PROMPT: Please write out exactly, without any picture, each line from the first in the listing through the line that includes "ATOM 18 N N".

RECORDS FOR THIS TASK:
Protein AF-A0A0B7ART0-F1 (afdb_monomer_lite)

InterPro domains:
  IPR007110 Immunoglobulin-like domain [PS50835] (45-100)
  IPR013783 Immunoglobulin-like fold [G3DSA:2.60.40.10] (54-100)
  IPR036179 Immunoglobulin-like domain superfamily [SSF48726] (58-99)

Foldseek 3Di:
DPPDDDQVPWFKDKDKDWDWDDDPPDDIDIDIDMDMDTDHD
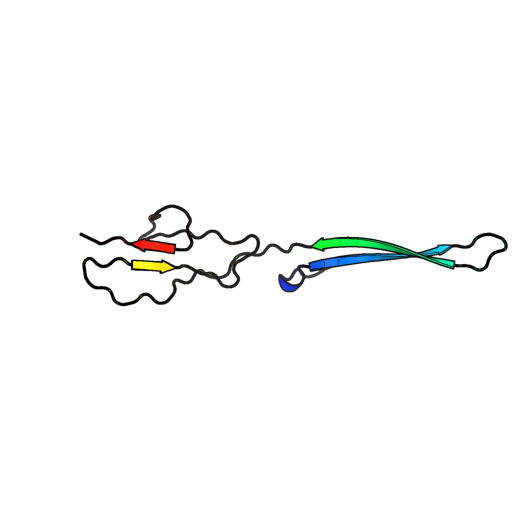WDDFADKDKDDWDDDDAQDKGKIFIATVVQTPPGDWAFDDDPNHTPDDTDRIDIDGGDD

Organism: NCBI:txid1028688

Secondary structure (DSSP, 8-state):
--SS--GGG-EEEEEEEEEEE--TTS--EEEEEEEEEEEP--B----EEE-------TT--EEEEEEESS-TBTTPPP--EETTEE-SSS-SEEEE----

Structure (mmCIF, N/CA/C/O backbone):
data_AF-A0A0B7ART0-F1
#
_entry.id   AF-A0A0B7ART0-F1
#
loop_
_atom_site.group_PDB
_atom_site.id
_atom_site.type_symbol
_atom_site.label_atom_id
_atom_site.label_alt_id
_atom_site.label_comp_id
_atom_site.label_asym_id
_atom_site.label_entity_id
_atom_site.label_seq_id
_atom_site.pdbx_PDB_ins_code
_atom_site.Cartn_x
_atom_site.Cartn_y
_atom_site.Cartn_z
_atom_site.occupancy
_atom_site.B_iso_or_equiv
_atom_site.auth_seq_id
_atom_site.auth_comp_id
_atom_site.auth_asym_id
_atom_site.auth_atom_id
_atom_site.pdbx_PDB_model_num
ATOM 1 N N . LYS A 1 1 ? 0.382 -0.281 -23.731 1.00 58.72 1 LYS A N 1
ATOM 2 C CA . LYS A 1 1 ? -0.825 0.389 -23.183 1.00 58.72 1 LYS A CA 1
ATOM 3 C C . LYS A 1 1 ? -1.432 -0.529 -22.130 1.00 58.72 1 LYS A C 1
ATOM 5 O O . LYS A 1 1 ? -1.741 -1.659 -22.478 1.00 58.72 1 LYS A O 1
ATOM 10 N N . ILE A 1 2 ? -1.565 -0.084 -20.879 1.00 70.81 2 ILE A N 1
ATOM 11 C CA . ILE A 1 2 ? -2.319 -0.818 -19.849 1.00 70.81 2 ILE A CA 1
ATOM 12 C C . ILE A 1 2 ? -3.783 -0.394 -20.010 1.00 70.81 2 ILE A C 1
ATOM 14 O O . ILE A 1 2 ? -4.109 0.767 -19.793 1.00 70.81 2 ILE A O 1
ATOM 18 N N . SER A 1 3 ? -4.635 -1.284 -20.519 1.00 75.25 3 SER A N 1
ATOM 19 C CA . SER A 1 3 ? -6.036 -0.979 -20.862 1.00 75.25 3 SER A CA 1
ATOM 20 C C . SER A 1 3 ? -7.008 -1.153 -19.694 1.00 75.25 3 SER A C 1
ATOM 22 O O . SER A 1 3 ? -8.071 -0.544 -19.708 1.00 75.25 3 SER A O 1
ATOM 24 N N . SER A 1 4 ? -6.635 -1.940 -18.683 1.00 84.94 4 SER A N 1
ATOM 25 C CA . SER A 1 4 ? -7.384 -2.115 -17.438 1.00 84.94 4 SER A CA 1
ATOM 26 C C . SER A 1 4 ? -6.406 -2.074 -16.272 1.00 84.94 4 SER A C 1
ATOM 28 O O . SER A 1 4 ? -5.530 -2.936 -16.175 1.00 84.94 4 SER A O 1
ATOM 30 N N . ILE A 1 5 ? -6.545 -1.053 -15.425 1.00 87.12 5 ILE A N 1
ATOM 31 C CA . ILE A 1 5 ? -5.671 -0.814 -14.274 1.00 87.12 5 ILE A CA 1
ATOM 32 C C . ILE A 1 5 ? -6.093 -1.738 -13.127 1.00 87.12 5 ILE A C 1
ATOM 34 O O . ILE A 1 5 ? -7.253 -1.749 -12.723 1.00 87.12 5 ILE A O 1
ATOM 38 N N . ASN A 1 6 ? -5.148 -2.505 -12.589 1.00 90.81 6 ASN A N 1
ATOM 39 C CA . ASN A 1 6 ? -5.326 -3.377 -11.431 1.00 90.81 6 ASN A CA 1
ATOM 40 C C . ASN A 1 6 ? -4.196 -3.123 -10.425 1.00 90.81 6 ASN A C 1
ATOM 42 O O . ASN A 1 6 ? -3.049 -2.964 -10.827 1.00 90.81 6 ASN A O 1
ATOM 46 N N . ARG A 1 7 ? -4.495 -3.150 -9.119 1.00 90.81 7 ARG A N 1
ATOM 47 C CA . ARG A 1 7 ? -3.511 -3.012 -8.028 1.00 90.81 7 ARG A CA 1
ATOM 48 C C . ARG A 1 7 ? -2.273 -3.912 -8.175 1.00 90.81 7 ARG A C 1
ATOM 50 O O . ARG A 1 7 ? -1.198 -3.524 -7.738 1.00 90.81 7 ARG A O 1
ATOM 57 N N . THR A 1 8 ? -2.398 -5.081 -8.808 1.00 90.88 8 THR A N 1
ATOM 58 C CA . THR A 1 8 ? -1.278 -6.017 -9.024 1.00 90.88 8 THR A CA 1
ATOM 59 C C . THR A 1 8 ? -0.288 -5.572 -10.103 1.00 90.88 8 THR A C 1
ATOM 61 O O . THR A 1 8 ? 0.760 -6.189 -10.251 1.00 90.88 8 THR A O 1
ATOM 64 N N . GLN A 1 9 ? -0.598 -4.522 -10.867 1.00 93.19 9 GLN A N 1
ATOM 65 C CA . GLN A 1 9 ? 0.272 -3.994 -11.923 1.00 93.19 9 GLN A CA 1
ATOM 66 C C . GLN A 1 9 ? 1.271 -2.946 -11.408 1.00 93.19 9 GLN A C 1
ATOM 68 O O . GLN A 1 9 ? 2.041 -2.413 -12.209 1.00 93.19 9 GLN A O 1
ATOM 73 N N . ALA A 1 10 ? 1.263 -2.622 -10.111 1.00 94.12 10 ALA A N 1
ATOM 74 C CA . ALA A 1 10 ? 2.269 -1.747 -9.521 1.00 94.12 10 ALA A CA 1
ATOM 75 C C . ALA A 1 10 ? 3.643 -2.431 -9.561 1.00 94.12 10 ALA A C 1
ATOM 77 O O . ALA A 1 10 ? 3.758 -3.619 -9.260 1.00 94.12 10 ALA A O 1
ATOM 78 N N . GLY A 1 11 ? 4.687 -1.692 -9.933 1.00 95.31 11 GLY A N 1
ATOM 79 C CA . GLY A 1 11 ? 6.032 -2.255 -10.031 1.00 95.31 11 GLY A CA 1
ATOM 80 C C . GLY A 1 11 ? 6.961 -1.499 -10.971 1.00 95.31 11 GLY A C 1
ATOM 81 O O . GLY A 1 11 ? 6.640 -0.418 -11.460 1.00 95.31 11 GLY A O 1
ATOM 82 N N . ASN A 1 12 ? 8.130 -2.084 -11.230 1.00 97.12 12 ASN A N 1
ATOM 83 C CA . ASN A 1 12 ? 9.127 -1.520 -12.134 1.00 97.12 12 ASN A CA 1
ATOM 84 C C . ASN A 1 12 ? 8.824 -1.875 -13.589 1.00 97.12 12 ASN A C 1
ATOM 86 O O . ASN A 1 12 ? 8.698 -3.045 -13.944 1.00 97.12 12 ASN A O 1
ATOM 90 N N . TYR A 1 13 ? 8.782 -0.854 -14.435 1.00 95.62 13 TYR A N 1
ATOM 91 C CA . TYR A 1 13 ? 8.624 -0.981 -15.874 1.00 95.62 13 TYR A CA 1
ATOM 92 C C . TYR A 1 13 ? 9.894 -0.497 -16.557 1.00 95.62 13 TYR A C 1
ATOM 94 O O . TYR A 1 13 ? 10.401 0.580 -16.247 1.00 95.62 13 TYR A O 1
ATOM 102 N N . THR A 1 14 ? 10.383 -1.280 -17.517 1.00 96.81 14 THR A N 1
ATOM 103 C CA . THR A 1 14 ? 11.548 -0.932 -18.333 1.00 96.81 14 THR A CA 1
ATOM 104 C C . THR A 1 14 ? 11.147 -0.876 -19.798 1.00 96.81 14 THR A C 1
ATOM 106 O O . THR A 1 14 ? 10.696 -1.868 -20.368 1.00 96.81 14 THR A O 1
ATOM 109 N N . CYS A 1 15 ? 11.345 0.282 -20.418 1.00 95.75 15 CYS A N 1
ATOM 110 C CA . CYS A 1 15 ? 11.
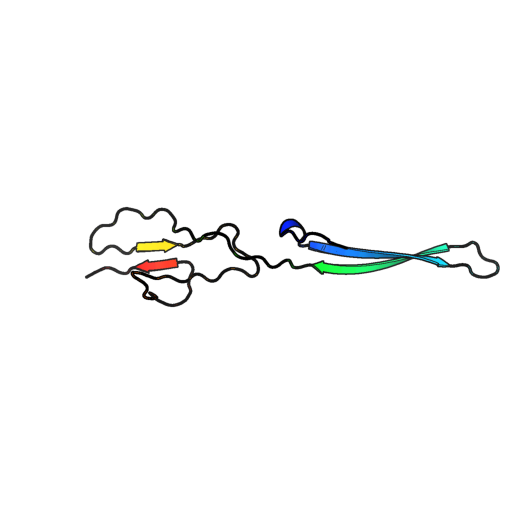278 0.435 -21.862 1.00 95.75 15 CYS A CA 1
ATOM 111 C C . CYS A 1 15 ? 12.650 0.111 -22.454 1.00 95.75 15 CYS A C 1
ATOM 113 O O . CYS A 1 15 ? 13.659 0.635 -21.983 1.00 95.75 15 CYS A O 1
ATOM 115 N N . LYS A 1 16 ? 12.687 -0.740 -23.482 1.00 96.56 16 LYS A N 1
ATOM 116 C CA . LYS A 1 16 ? 13.897 -1.054 -24.247 1.00 96.56 16 LYS A CA 1
ATOM 117 C C . LYS A 1 16 ? 13.673 -0.646 -25.695 1.00 96.56 16 LYS A C 1
ATOM 119 O O . LYS A 1 16 ? 12.704 -1.086 -26.308 1.00 96.56 16 LYS A O 1
ATOM 124 N N . ALA A 1 17 ? 14.568 0.173 -26.228 1.00 96.50 17 ALA A N 1
ATOM 125 C CA . ALA A 1 17 ? 14.575 0.563 -27.628 1.00 96.50 17 ALA A CA 1
ATOM 126 C C . ALA A 1 17 ? 15.812 -0.032 -28.293 1.00 96.50 17 ALA A C 1
ATOM 128 O O . ALA A 1 17 ? 16.925 0.126 -27.796 1.00 96.50 17 ALA A O 1
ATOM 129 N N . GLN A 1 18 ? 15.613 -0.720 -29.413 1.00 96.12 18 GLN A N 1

ANSWER TO THIS PROBLEM:
Protein AF-A0A0B7ART0-F1 (afdb_monomer_lite)

InterPro domains:
  IPR007110 Immunoglobulin-like domain [PS50835] (45-100)
  IPR013783 Immunoglobulin-like fold [G3DSA:2.60.40.10] (54-100)
  IPR036179 Immunoglobulin-like domain superfamily [SSF48726] (58-99)

Foldseek 3Di:
DPPDDDQVPWFKDKDKDWDWDDDPPDDIDIDIDMDMDTDHD
WDDFADKDKDDWDDDDAQDKGKIFIATVVQTPPGDWAFDDDPNHTPDDTDRIDIDGGDD

Organism: NCBI:txid1028688

Secondary structure (DSSP, 8-state):
--SS--GGG-EEEEEEEEEEE--TTS--EEEEEEEEEEEP--B----EEE-------TT--EEEEEEESS-TBTTPPP--EETTEE-SSS-SEEEE----

Structure (mmCIF, N/CA/C/O backbone):
data_AF-A0A0B7ART0-F1
#
_entry.id   AF-A0A0B7ART0-F1
#
loop_
_atom_site.group_PDB
_atom_site.id
_atom_site.type_symbol
_atom_site.label_atom_id
_atom_site.label_alt_id
_atom_site.label_comp_id
_atom_site.label_asym_id
_atom_site.label_entity_id
_atom_site.label_seq_id
_atom_site.pdbx_PDB_ins_code
_atom_site.Cartn_x
_atom_site.Cartn_y
_atom_site.Cartn_z
_atom_site.occupancy
_atom_site.B_iso_or_equiv
_atom_site.auth_seq_id
_atom_site.auth_comp_id
_atom_site.auth_asym_id
_atom_site.auth_atom_id
_atom_site.pdbx_PDB_model_num
ATOM 1 N N . LYS A 1 1 ? 0.382 -0.281 -23.731 1.00 58.72 1 LYS A N 1
ATOM 2 C CA . LYS A 1 1 ? -0.825 0.389 -23.183 1.00 58.72 1 LYS A CA 1
ATOM 3 C C . LYS A 1 1 ? -1.432 -0.529 -22.130 1.00 58.72 1 LYS A C 1
ATOM 5 O O . LYS A 1 1 ? -1.741 -1.659 -22.478 1.00 58.72 1 LYS A O 1
ATOM 10 N N . ILE A 1 2 ? -1.565 -0.084 -20.879 1.00 70.81 2 ILE A N 1
ATOM 11 C CA . ILE A 1 2 ? -2.319 -0.818 -19.849 1.00 70.81 2 ILE A CA 1
ATOM 12 C C . ILE A 1 2 ? -3.783 -0.394 -20.010 1.00 70.81 2 ILE A C 1
ATOM 14 O O . ILE A 1 2 ? -4.109 0.767 -19.793 1.00 70.81 2 ILE A O 1
ATOM 18 N N . SER A 1 3 ? -4.635 -1.284 -20.519 1.00 75.25 3 SER A N 1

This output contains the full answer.